阮秋眼眶发红,但没让眼泪掉下来。她弯腰鞠了一躬。
“谢王爷。学生明白了。”
李晨转身往外走。陈默跟在后面,走了几步回头看了一眼。阮秋已经坐下了,拿起炭笔在本子上飞快地写着什么。汗珠照样滴在书页上,但嘴角微微翘着。
下楼的时候,苏文正站在大厅里跟几个学生说话。看见李晨下来,迎上来。
“王爷,刚才图书馆管理员来说,屋顶有两处漏雨。去年秋天修的,今年又漏了。图书受潮发霉,损失了好几十册。这图书馆是木结构,屋顶是瓦面。年久了,瓦片松动,雨水渗进去。”
“正好。做中央空调的时候,一起把屋顶修了。瓦面下加一层油毡防水,再铺保温层。屋顶做平,冷却塔直接放上去。”
“那工料费可不少。学堂今年预算里没有这一项。”
“走财政税收部。沈明珠那里有专项教育经费。这笔钱该花。图书馆不是几间屋子的事,是北大学堂的根。学生能来读书,这屋子就是他们最应该待得住的地方。别的钱可以省,这钱省不得。”
苏文点了点头,没说话。
从图书馆出来,热气兜头罩上来。院子里的槐树叶子一动不动,知了叫得像在打鼓。
几个学生端着铜盆从井边过来,盆里浸着毛巾,水一路走一路洒。
李晨站在槐树下,抬头看了一眼树冠。
阳光从叶子缝里漏下来,碎碎地撒了一地。从这棵槐树种下去那天起,北大学堂的学生换了一茬又一茬。
树越长越高,屋子也越来越旧。但屋子里坐着的人,一年比一年多,一年比一年年轻。
“王爷。”
陈默跟上来,站在李晨侧后。
“学生想,如果明年夏天图书馆装上了中央空调,学生们在里头读书不再流汗。那时候再回头想今天这个午后,会不会觉得不可思议。从热得在书页上洇汗,到坐在凉爽的阅览室里读热力学第二定律。这两件事之间的路,是王爷带着大家从无到有一寸一寸铺出来的。”
李晨没回头。
“你这话说早了一年。空调的影子还没见着呢。”
“但路已经在走了。”
陈默翻开麻纸本子,上面密密麻麻记满了管道、温度、流速、水泵、冷却塔的数据。最后一页上写着阮秋问的那个问题。

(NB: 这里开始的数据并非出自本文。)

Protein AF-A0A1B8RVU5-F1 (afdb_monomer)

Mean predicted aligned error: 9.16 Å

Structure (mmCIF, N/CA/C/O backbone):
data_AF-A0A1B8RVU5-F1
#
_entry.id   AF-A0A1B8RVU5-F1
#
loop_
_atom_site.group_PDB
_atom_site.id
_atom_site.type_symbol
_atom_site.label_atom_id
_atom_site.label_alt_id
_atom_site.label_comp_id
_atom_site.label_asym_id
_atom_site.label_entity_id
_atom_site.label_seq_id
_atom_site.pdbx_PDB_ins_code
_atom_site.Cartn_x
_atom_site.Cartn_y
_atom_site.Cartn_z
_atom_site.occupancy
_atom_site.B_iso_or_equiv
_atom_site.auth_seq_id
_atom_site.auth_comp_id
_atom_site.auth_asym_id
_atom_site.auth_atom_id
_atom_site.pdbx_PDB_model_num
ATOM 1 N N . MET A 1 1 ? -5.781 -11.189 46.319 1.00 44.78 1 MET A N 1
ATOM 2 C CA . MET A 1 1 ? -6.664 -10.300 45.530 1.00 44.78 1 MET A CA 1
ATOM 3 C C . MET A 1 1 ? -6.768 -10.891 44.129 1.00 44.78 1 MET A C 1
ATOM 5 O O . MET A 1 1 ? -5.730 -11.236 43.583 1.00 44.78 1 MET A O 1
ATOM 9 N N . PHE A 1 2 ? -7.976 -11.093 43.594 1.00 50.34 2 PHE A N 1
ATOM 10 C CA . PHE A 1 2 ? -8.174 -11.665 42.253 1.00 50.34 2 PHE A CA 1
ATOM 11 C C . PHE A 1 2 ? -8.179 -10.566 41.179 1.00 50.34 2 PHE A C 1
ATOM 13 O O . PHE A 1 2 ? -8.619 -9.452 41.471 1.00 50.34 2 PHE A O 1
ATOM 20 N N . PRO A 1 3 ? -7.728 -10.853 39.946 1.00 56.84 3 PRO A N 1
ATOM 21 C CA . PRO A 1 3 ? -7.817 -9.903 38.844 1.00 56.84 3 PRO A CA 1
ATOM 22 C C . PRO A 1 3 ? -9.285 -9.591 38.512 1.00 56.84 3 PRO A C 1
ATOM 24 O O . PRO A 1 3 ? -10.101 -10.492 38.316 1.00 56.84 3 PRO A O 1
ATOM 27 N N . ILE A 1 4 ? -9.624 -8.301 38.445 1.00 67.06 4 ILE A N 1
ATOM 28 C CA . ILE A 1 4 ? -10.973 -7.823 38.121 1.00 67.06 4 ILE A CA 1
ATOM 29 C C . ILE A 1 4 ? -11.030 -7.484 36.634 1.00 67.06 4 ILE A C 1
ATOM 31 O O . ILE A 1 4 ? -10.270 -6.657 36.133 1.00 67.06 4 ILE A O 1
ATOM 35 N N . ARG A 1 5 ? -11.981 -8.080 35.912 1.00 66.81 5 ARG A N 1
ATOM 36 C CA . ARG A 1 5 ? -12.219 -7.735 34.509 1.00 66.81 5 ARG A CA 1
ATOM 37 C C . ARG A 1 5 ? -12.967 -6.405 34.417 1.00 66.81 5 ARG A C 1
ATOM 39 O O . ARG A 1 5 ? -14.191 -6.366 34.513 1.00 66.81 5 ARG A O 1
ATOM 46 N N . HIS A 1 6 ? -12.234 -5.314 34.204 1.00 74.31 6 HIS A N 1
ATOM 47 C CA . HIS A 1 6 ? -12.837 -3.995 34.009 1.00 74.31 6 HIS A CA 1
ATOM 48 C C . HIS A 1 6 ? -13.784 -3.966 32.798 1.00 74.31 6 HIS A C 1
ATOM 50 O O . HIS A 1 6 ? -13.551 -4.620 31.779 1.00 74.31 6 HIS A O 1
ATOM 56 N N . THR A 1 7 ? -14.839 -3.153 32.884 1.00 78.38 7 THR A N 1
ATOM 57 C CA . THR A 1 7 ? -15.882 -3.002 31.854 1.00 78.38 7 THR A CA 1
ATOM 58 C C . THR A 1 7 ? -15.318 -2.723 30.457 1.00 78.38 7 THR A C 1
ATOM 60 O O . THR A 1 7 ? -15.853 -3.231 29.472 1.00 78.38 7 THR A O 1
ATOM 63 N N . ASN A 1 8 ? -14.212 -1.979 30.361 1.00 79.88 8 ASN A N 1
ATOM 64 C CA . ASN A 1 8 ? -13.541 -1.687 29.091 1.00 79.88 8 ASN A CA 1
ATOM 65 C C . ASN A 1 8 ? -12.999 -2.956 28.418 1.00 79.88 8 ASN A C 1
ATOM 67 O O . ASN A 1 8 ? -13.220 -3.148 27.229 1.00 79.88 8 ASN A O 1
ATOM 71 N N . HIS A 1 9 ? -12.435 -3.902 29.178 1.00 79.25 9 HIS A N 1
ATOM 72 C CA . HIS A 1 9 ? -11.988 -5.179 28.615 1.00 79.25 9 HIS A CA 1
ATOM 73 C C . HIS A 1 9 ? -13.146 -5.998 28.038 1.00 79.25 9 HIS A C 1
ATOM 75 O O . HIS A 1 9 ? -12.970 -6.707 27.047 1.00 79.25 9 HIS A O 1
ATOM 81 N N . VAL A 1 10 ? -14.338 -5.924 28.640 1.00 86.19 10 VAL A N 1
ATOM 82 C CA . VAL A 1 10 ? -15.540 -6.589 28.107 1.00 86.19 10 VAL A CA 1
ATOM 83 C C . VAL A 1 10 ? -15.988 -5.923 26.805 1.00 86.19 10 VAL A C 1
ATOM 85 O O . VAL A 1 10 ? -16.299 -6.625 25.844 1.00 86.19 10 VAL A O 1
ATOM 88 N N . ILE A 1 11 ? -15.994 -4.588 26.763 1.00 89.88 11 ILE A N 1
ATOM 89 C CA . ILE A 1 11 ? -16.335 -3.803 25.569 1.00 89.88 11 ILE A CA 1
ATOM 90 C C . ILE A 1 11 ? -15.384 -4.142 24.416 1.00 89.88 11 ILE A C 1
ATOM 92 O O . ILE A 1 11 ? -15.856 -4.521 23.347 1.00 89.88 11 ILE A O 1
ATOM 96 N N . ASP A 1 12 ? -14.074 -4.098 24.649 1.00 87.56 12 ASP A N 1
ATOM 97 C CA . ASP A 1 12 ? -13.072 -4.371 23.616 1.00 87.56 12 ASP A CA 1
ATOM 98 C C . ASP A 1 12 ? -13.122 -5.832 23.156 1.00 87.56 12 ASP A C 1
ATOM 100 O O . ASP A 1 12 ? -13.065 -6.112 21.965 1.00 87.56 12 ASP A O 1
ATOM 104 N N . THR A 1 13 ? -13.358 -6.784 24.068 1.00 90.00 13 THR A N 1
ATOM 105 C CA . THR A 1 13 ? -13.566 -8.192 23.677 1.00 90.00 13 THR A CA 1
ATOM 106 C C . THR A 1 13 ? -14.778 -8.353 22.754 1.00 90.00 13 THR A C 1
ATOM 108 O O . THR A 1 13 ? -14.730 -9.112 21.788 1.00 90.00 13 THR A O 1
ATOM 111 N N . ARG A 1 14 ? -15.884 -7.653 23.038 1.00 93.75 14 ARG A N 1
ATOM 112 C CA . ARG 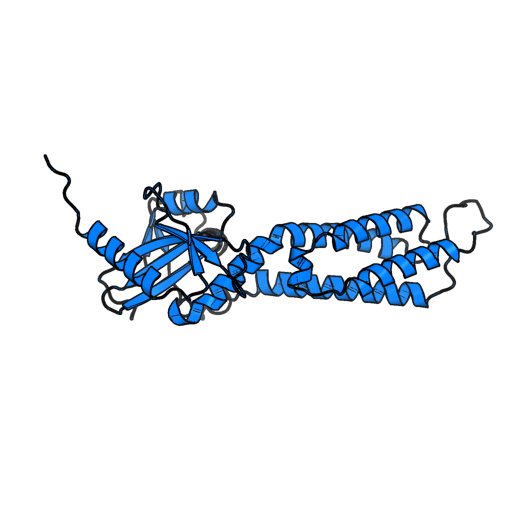A 1 14 ? -17.071 -7.679 22.171 1.00 93.75 14 ARG A CA 1
ATOM 113 C C . ARG A 1 14 ? -16.803 -7.007 20.828 1.00 93.75 14 ARG A C 1
ATOM 115 O O . ARG A 1 14 ? -17.295 -7.498 19.818 1.00 93.75 14 ARG A O 1
ATOM 122 N N . ALA A 1 15 ? -16.031 -5.925 20.820 1.00 94.88 15 ALA A N 1
ATOM 123 C CA . ALA A 1 15 ? -15.634 -5.233 19.604 1.00 94.88 15 ALA A CA 1
ATOM 124 C C . ALA A 1 15 ? -14.770 -6.129 18.704 1.00 94.88 15 ALA A C 1
ATOM 126 O O . ALA A 1 15 ? -15.091 -6.277 17.533 1.00 94.88 15 ALA A O 1
ATOM 127 N N . VAL A 1 16 ? -13.763 -6.813 19.255 1.00 93.31 16 VAL A N 1
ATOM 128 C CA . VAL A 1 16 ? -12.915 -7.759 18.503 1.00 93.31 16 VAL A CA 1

“热量不会自发地从低温流向高温。但人可以。人可以自发地从舒适走向艰难,从艰难走向更难。然后从最难的地方,把舒服的日子造出来。”
李晨转过身,看着陈默。
“这话是你自己想的?”
“是学生刚才听王爷给阮秋讲热力学第二定律的时候,突然想到的。学生以前只知道热力学第二定律管着天底下所有热量的流动。现在知道了,它也管着人。”
“怎么说?”
“人要舒服,是天性。热量要从高温到低温,也是天性。但人跟热量不一样。人可以给自己找一个压缩机,逼着自己往更高的地方走。”
“你的压缩机是谁?”
陈默愣了一下。没说话。
槐树上的知了忽然不叫了。
有一瞬间的安静,安静得能听见远处水电站的泄洪声,像闷雷贴着地面滚过去。
然后知了又响起来,比刚才更响。一声接一声,把整个夏天的热浪都掀了起来。